(Data excerpts)
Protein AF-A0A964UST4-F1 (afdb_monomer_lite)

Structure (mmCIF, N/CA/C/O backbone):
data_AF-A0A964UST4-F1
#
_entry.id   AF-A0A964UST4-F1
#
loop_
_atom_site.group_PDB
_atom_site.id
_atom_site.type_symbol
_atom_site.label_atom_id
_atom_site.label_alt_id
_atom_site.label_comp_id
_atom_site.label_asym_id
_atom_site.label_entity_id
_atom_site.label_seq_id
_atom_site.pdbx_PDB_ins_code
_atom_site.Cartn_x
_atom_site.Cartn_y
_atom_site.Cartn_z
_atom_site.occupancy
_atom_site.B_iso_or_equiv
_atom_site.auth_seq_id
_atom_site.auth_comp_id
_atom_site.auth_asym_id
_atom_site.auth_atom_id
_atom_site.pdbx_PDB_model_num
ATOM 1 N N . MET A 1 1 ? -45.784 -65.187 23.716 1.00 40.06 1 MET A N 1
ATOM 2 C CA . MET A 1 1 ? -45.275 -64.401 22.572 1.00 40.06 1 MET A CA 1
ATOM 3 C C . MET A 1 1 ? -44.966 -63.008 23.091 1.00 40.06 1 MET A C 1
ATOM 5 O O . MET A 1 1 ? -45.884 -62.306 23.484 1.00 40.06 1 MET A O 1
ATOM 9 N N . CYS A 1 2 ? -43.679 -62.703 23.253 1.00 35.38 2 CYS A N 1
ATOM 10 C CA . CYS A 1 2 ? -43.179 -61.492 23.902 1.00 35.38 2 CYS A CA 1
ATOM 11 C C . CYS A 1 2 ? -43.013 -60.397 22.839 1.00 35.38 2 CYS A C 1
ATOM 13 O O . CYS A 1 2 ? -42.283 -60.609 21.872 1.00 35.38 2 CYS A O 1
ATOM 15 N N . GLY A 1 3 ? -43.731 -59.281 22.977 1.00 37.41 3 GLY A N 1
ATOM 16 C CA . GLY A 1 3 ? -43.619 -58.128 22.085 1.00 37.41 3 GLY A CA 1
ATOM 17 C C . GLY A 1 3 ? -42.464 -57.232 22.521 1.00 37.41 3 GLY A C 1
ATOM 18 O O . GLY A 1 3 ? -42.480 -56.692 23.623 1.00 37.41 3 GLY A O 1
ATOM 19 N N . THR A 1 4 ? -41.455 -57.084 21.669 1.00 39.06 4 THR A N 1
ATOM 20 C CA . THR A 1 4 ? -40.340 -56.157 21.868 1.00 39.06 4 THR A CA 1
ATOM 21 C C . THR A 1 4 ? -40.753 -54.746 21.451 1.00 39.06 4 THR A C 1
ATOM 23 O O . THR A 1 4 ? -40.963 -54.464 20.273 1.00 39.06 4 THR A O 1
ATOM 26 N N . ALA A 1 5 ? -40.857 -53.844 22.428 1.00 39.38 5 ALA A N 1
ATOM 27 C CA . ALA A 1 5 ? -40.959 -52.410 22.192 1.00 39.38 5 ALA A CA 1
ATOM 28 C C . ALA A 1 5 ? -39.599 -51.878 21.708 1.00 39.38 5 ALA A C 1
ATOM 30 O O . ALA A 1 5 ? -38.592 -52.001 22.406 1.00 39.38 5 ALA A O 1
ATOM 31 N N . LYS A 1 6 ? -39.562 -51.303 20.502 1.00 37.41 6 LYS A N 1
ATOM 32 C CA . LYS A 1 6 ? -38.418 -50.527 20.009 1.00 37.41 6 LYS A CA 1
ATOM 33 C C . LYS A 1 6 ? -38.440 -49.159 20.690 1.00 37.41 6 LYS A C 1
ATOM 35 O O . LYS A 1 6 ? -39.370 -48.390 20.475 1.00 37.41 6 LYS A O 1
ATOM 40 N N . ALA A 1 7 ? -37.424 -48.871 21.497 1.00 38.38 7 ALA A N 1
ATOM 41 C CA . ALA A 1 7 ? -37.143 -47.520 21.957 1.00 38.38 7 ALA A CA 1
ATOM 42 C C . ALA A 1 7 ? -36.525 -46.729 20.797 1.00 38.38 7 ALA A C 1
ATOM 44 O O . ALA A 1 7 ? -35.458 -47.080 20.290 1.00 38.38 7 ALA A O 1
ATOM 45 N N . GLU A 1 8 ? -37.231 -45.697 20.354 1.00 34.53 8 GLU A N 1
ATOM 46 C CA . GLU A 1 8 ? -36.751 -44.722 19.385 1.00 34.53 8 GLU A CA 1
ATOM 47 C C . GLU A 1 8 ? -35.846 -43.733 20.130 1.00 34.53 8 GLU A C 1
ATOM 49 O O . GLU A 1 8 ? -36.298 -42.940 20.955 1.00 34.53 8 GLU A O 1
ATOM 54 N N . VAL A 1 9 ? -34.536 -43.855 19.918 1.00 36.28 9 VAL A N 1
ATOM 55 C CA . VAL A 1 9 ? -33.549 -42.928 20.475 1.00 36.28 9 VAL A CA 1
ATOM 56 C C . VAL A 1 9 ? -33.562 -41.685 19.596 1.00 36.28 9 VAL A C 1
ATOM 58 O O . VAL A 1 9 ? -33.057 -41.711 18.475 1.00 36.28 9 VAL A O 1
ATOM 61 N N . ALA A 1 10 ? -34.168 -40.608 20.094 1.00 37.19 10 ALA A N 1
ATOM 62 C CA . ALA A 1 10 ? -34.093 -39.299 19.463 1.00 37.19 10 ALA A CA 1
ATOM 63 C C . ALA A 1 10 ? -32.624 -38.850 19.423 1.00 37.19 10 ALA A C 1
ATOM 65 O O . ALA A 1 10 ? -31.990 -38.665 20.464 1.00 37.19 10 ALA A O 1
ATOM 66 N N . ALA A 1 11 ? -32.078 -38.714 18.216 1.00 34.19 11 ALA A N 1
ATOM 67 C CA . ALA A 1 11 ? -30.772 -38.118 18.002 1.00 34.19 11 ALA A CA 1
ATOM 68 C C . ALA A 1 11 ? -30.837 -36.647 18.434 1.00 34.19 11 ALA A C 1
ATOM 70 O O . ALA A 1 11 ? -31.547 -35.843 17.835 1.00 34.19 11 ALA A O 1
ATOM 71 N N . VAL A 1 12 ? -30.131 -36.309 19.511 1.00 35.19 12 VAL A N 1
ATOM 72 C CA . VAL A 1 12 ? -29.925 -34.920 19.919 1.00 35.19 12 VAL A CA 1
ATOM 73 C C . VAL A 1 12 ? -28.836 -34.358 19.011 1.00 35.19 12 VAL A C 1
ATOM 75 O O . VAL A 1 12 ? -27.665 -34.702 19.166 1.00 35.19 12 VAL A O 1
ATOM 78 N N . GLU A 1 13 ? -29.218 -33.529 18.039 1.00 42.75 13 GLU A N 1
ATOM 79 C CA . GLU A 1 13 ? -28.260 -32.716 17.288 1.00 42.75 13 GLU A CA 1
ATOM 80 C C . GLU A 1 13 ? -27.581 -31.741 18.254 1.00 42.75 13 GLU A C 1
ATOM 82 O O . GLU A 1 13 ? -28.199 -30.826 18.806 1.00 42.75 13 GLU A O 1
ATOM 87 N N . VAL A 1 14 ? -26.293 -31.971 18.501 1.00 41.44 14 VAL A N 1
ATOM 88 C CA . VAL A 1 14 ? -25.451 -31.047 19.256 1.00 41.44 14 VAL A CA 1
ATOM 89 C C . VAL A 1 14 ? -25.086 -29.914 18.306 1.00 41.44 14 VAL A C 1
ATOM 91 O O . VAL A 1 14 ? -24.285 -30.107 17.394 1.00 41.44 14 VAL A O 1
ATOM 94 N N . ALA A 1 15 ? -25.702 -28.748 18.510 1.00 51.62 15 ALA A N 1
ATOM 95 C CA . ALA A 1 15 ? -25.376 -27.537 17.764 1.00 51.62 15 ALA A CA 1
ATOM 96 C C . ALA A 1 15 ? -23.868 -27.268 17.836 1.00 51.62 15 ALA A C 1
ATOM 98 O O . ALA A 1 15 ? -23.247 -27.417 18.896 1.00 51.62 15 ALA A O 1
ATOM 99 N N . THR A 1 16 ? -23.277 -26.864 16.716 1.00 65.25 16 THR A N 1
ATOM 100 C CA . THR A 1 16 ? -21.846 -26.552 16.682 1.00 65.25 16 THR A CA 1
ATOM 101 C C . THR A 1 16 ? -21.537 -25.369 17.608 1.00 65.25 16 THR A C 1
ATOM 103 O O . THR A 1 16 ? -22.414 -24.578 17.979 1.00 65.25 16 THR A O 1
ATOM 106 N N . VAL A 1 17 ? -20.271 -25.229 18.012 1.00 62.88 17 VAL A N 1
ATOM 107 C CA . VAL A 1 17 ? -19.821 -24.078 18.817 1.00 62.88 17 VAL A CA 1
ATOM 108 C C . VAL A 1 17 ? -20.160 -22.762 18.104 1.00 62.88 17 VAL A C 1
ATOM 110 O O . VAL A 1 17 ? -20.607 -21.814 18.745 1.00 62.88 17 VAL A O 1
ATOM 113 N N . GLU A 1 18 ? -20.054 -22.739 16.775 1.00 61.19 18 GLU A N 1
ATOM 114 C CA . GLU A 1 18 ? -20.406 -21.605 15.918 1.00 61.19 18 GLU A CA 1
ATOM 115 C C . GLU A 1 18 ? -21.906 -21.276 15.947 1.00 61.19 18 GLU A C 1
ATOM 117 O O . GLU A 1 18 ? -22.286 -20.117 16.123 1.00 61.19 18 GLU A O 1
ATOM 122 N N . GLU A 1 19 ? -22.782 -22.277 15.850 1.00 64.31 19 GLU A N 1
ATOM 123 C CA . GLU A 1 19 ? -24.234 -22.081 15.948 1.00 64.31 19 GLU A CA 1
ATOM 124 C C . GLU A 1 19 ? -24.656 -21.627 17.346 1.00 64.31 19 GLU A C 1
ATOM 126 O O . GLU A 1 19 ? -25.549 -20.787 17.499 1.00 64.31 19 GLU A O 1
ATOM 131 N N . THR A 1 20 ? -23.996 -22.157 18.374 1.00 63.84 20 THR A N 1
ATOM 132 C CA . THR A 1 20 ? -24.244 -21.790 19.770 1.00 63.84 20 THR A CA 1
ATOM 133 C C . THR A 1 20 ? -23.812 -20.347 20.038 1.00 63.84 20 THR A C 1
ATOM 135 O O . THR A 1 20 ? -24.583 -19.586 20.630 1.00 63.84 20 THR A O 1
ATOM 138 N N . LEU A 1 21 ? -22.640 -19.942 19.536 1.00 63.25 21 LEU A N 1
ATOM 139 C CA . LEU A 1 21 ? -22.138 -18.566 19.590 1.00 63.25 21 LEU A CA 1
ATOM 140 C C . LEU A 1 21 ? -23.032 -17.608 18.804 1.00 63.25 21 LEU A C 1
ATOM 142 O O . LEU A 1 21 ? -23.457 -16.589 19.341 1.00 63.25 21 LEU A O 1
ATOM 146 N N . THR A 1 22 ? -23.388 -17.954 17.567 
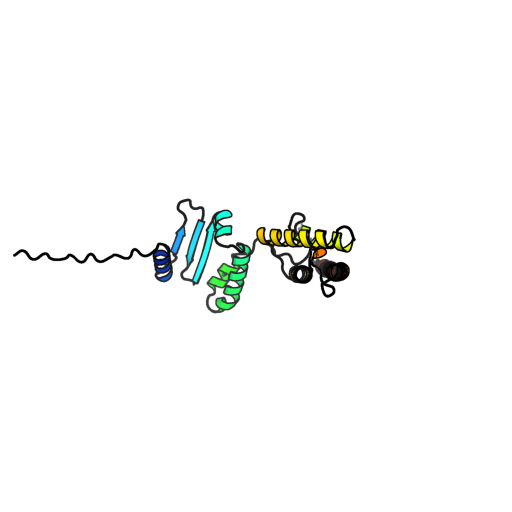1.00 65.31 22 THR A N 1
ATOM 147 C CA . THR A 1 22 ? -24.244 -17.117 16.712 1.00 65.31 22 THR A CA 1
ATOM 148 C C . THR A 1 22 ? -25.611 -16.893 17.348 1.00 65.31 22 THR A C 1
ATOM 150 O O . THR A 1 22 ? -26.147 -15.784 17.303 1.00 65.31 22 THR A O 1
ATOM 153 N N . ARG A 1 23 ? -26.174 -17.927 17.982 1.00 66.94 23 ARG A N 1
ATOM 154 C CA . ARG A 1 23 ? -27.429 -17.816 18.728 1.00 66.94 23 ARG A CA 1
ATOM 155 C C . ARG A 1 23 ? -27.289 -16.853 19.902 1.00 66.94 23 ARG A C 1
ATOM 157 O O . ARG A 1 23 ? -28.091 -15.934 19.994 1.00 66.94 23 ARG A O 1
ATOM 164 N N . HIS A 1 24 ? -26.253 -17.007 20.727 1.00 66.00 24 HIS A N 1
ATOM 165 C CA . HIS A 1 24 ? -26.025 -16.127 21.878 1.00 66.00 24 HIS A CA 1
ATOM 166 C C . HIS A 1 24 ? -25.779 -14.675 21.461 1.00 66.00 24 HIS A C 1
ATOM 168 O O . HIS A 1 24 ? -26.321 -13.772 22.088 1.00 66.00 24 HIS A O 1
ATOM 174 N N . ILE A 1 25 ? -25.049 -14.443 20.369 1.00 65.25 25 ILE A N 1
ATOM 175 C CA . ILE A 1 25 ? -24.835 -13.102 19.809 1.00 65.25 25 ILE A CA 1
ATOM 176 C C . ILE A 1 25 ? -26.165 -12.469 19.373 1.00 65.25 25 ILE A C 1
ATOM 178 O O . ILE A 1 25 ? -26.378 -11.279 19.583 1.00 65.25 25 ILE A O 1
ATOM 182 N N . ARG A 1 26 ? -27.077 -13.250 18.779 1.00 63.69 26 ARG A N 1
ATOM 183 C CA . ARG A 1 26 ? -28.372 -12.745 18.290 1.00 63.69 26 ARG A CA 1
ATOM 184 C C . ARG A 1 26 ? -29.415 -12.545 19.387 1.00 63.69 26 ARG A C 1
ATOM 186 O O . ARG A 1 26 ? -30.311 -11.729 19.200 1.00 63.69 26 ARG A O 1
ATOM 193 N N . THR A 1 27 ? -29.343 -13.306 20.477 1.00 66.38 27 THR A N 1
ATOM 194 C CA . THR A 1 27 ? -30.353 -13.290 21.549 1.00 66.38 27 THR A CA 1
ATOM 195 C C . THR A 1 27 ? -29.900 -12.565 22.812 1.00 66.38 27 THR A C 1
ATOM 197 O O . THR A 1 27 ? -30.658 -12.525 23.776 1.00 66.38 27 THR A O 1
ATOM 200 N N . ALA A 1 28 ? -28.676 -12.038 22.859 1.00 61.22 28 ALA A N 1
ATOM 201 C CA . ALA A 1 28 ? -28.192 -11.325 24.032 1.00 61.22 28 ALA A CA 1
ATOM 202 C C . ALA A 1 28 ? -28.992 -10.028 24.249 1.00 61.22 28 ALA A C 1
ATOM 204 O O . ALA A 1 28 ? -28.977 -9.124 23.417 1.00 61.22 28 ALA A O 1
ATOM 205 N N . GLU A 1 29 ? -29.661 -9.922 25.400 1.00 66.94 29 GLU A N 1
ATOM 206 C CA . GLU A 1 29 ? -30.373 -8.708 25.838 1.00 66.94 29 GLU A CA 1
ATOM 207 C C . GLU A 1 29 ? -29.419 -7.611 26.362 1.00 66.94 29 GLU A C 1
ATOM 209 O O . GLU A 1 29 ? -29.850 -6.525 26.744 1.00 66.94 29 GLU A O 1
ATOM 214 N N . GLY A 1 30 ? -28.109 -7.876 26.373 1.00 75.38 30 GLY A N 1
ATOM 215 C CA . GLY A 1 30 ? -27.072 -6.983 26.879 1.00 75.38 30 GLY A CA 1
ATOM 216 C C . GLY A 1 30 ? -25.718 -7.211 26.199 1.00 75.38 30 GLY A C 1
ATOM 217 O O . GLY A 1 30 ? -25.617 -8.030 25.284 1.00 75.38 30 GLY A O 1
ATOM 218 N N . PRO A 1 31 ? -24.667 -6.480 26.612 1.00 83.19 31 PRO A N 1
ATOM 219 C CA . PRO A 1 31 ? -23.341 -6.645 26.035 1.00 83.19 31 PRO A CA 1
ATOM 220 C C . PRO A 1 31 ? -22.804 -8.062 26.287 1.00 83.19 31 PRO A C 1
ATOM 222 O O . PRO A 1 31 ? -22.807 -8.541 27.421 1.00 83.19 31 PRO A O 1
ATOM 225 N N . LEU A 1 32 ? -22.331 -8.718 25.228 1.00 88.25 32 LEU A N 1
ATOM 226 C CA . LEU A 1 32 ? -21.769 -10.066 25.280 1.00 88.25 32 LEU A CA 1
ATOM 227 C C . LEU A 1 32 ? -20.246 -9.987 25.178 1.00 88.25 32 LEU A C 1
ATOM 229 O O . LEU A 1 32 ? -19.721 -9.555 24.153 1.00 88.25 32 LEU A O 1
ATOM 233 N N . LEU A 1 33 ? -19.548 -10.424 26.227 1.00 89.25 33 LEU A N 1
ATOM 234 C CA . LEU A 1 33 ? -18.093 -10.557 26.238 1.00 89.25 33 LEU A CA 1
ATOM 235 C C . LEU A 1 33 ? -17.700 -12.014 25.982 1.00 89.25 33 LEU A C 1
ATOM 237 O O . LEU A 1 33 ? -18.098 -12.910 26.724 1.00 89.25 33 LEU A O 1
ATOM 241 N N . ILE A 1 34 ? -16.883 -12.230 24.959 1.00 90.12 34 ILE A N 1
ATOM 242 C CA . ILE A 1 34 ? -16.237 -13.505 24.653 1.00 90.12 34 ILE A CA 1
ATOM 243 C C . ILE A 1 34 ? -14.740 -13.281 24.837 1.00 90.12 34 ILE A C 1
ATOM 245 O O . ILE A 1 34 ? -14.183 -12.389 24.208 1.00 90.12 34 ILE A O 1
ATOM 249 N N . ALA A 1 35 ? -14.090 -14.062 25.693 1.00 93.25 35 ALA A N 1
ATOM 250 C CA . ALA A 1 35 ? -12.653 -13.965 25.931 1.00 93.25 35 ALA A CA 1
ATOM 251 C C . ALA A 1 35 ? -12.004 -15.342 25.819 1.00 93.25 35 ALA A C 1
ATOM 253 O O . ALA A 1 35 ? -12.608 -16.353 26.191 1.00 93.25 35 ALA A O 1
ATOM 254 N N . LEU A 1 36 ? -10.773 -15.375 25.313 1.00 90.12 36 LEU A N 1
ATOM 255 C CA . LEU A 1 36 ? -9.953 -16.577 25.357 1.00 90.12 36 LEU A CA 1
ATOM 256 C C . LEU A 1 36 ? -9.571 -16.892 26.815 1.00 90.12 36 LEU A C 1
ATOM 258 O O . LEU A 1 36 ? -9.391 -15.963 27.608 1.00 90.12 36 LEU A O 1
ATOM 262 N N . PRO A 1 37 ? -9.430 -18.178 27.196 1.00 91.38 37 PRO A N 1
ATOM 263 C CA . PRO A 1 37 ? -9.112 -18.556 28.576 1.00 91.38 37 PRO A CA 1
ATOM 264 C C . PRO A 1 37 ? -7.801 -17.963 29.109 1.00 91.38 37 PRO A C 1
ATOM 266 O O . PRO A 1 37 ? -7.662 -17.763 30.312 1.00 91.38 37 PRO A O 1
ATOM 269 N N . ASP A 1 38 ? -6.847 -17.689 28.220 1.00 91.94 38 ASP A N 1
ATOM 270 C CA . ASP A 1 38 ? -5.546 -17.092 28.530 1.00 91.94 38 ASP A CA 1
ATOM 271 C C . ASP A 1 38 ? -5.554 -15.553 28.491 1.00 91.94 38 ASP A C 1
ATOM 273 O O . ASP A 1 38 ? -4.515 -14.930 28.699 1.00 91.94 38 ASP A O 1
ATOM 277 N N . LEU A 1 39 ? -6.716 -14.940 28.231 1.00 89.44 39 LEU A N 1
ATOM 278 C CA . LEU A 1 39 ? -6.906 -13.496 28.072 1.00 89.44 39 LEU A CA 1
ATOM 279 C C . LEU A 1 39 ? -6.047 -12.869 26.962 1.00 89.44 39 LEU A C 1
ATOM 281 O O . LEU A 1 39 ? -5.893 -11.649 26.922 1.00 89.44 39 LEU A O 1
ATOM 285 N N . SER A 1 40 ? -5.529 -13.677 26.033 1.00 92.25 40 SER A N 1
ATOM 286 C CA . SER A 1 40 ? -4.780 -13.177 24.875 1.00 92.25 40 SER A CA 1
ATOM 287 C C . SER A 1 40 ? -5.667 -12.430 23.878 1.00 92.25 40 SER A C 1
ATOM 289 O O . SER A 1 40 ? -5.159 -11.681 23.048 1.00 92.25 40 SER A O 1
ATOM 291 N N . GLY A 1 41 ? -6.989 -12.589 23.979 1.00 93.50 41 GLY A N 1
ATOM 292 C CA . GLY A 1 41 ? -7.955 -11.941 23.111 1.00 93.50 41 GLY A CA 1
ATOM 293 C C . GLY A 1 41 ? -9.363 -11.916 23.689 1.00 93.50 41 GLY A C 1
ATOM 294 O O . GLY A 1 41 ? -9.770 -12.812 24.434 1.00 93.50 41 GLY A O 1
ATOM 295 N N . ALA A 1 42 ? -10.114 -10.879 23.333 1.00 94.44 42 ALA A N 1
ATOM 296 C CA . ALA A 1 42 ? -11.497 -10.681 23.719 1.00 94.44 42 ALA A CA 1
ATOM 297 C C . ALA A 1 42 ? -12.292 -9.916 22.650 1.00 94.44 42 ALA A C 1
ATOM 299 O O . ALA A 1 42 ? -11.783 -9.012 21.985 1.00 94.44 42 ALA A O 1
ATOM 300 N N . LEU A 1 43 ? -13.573 -10.260 22.539 1.00 93.31 43 LEU A N 1
ATOM 301 C CA . LEU A 1 43 ? -14.585 -9.619 21.712 1.00 93.31 43 LEU A CA 1
ATOM 302 C C . LEU A 1 43 ? -15.757 -9.199 22.605 1.00 93.31 43 LEU A C 1
ATOM 304 O O . LEU A 1 43 ? -16.383 -10.037 23.250 1.00 93.31 43 LEU A O 1
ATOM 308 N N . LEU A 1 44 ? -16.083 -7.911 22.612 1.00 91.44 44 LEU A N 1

TASK DETAILS:
Within the data above, the lines from the one with "ATOM 195 C C" to the one with "ATOM 205 N N" must be repeated exactly; no other line belongs in the answer.

THE COMPLETED TASK:
ATOM 195 C C . THR A 1 27 ? -29.900 -12.565 22.812 1.00 66.38 27 THR A C 1
ATOM 197 O O . THR A 1 27 ? -30.658 -12.525 23.776 1.00 66.38 27 THR A O 1
ATOM 200 N N . ALA A 1 28 ? -28.676 -12.038 22.859 1.00 61.22 28 ALA A N 1
ATOM 201 C CA . ALA A 1 28 ? -28.192 -11.325 24.032 1.00 61.22 28 ALA A CA 1
ATOM 202 C C . ALA A 1 28 ? -28.992 -10.028 24.249 1.00 61.22 28 ALA A C 1
ATOM 204 O O . ALA A 1 28 ? -28.977 -9.124 23.417 1.00 61.22 28 ALA A O 1
ATOM 205 N N . GLU A 1 29 ? -29.661 -9.922 25.400 1.00 66.94 29 GLU A N 1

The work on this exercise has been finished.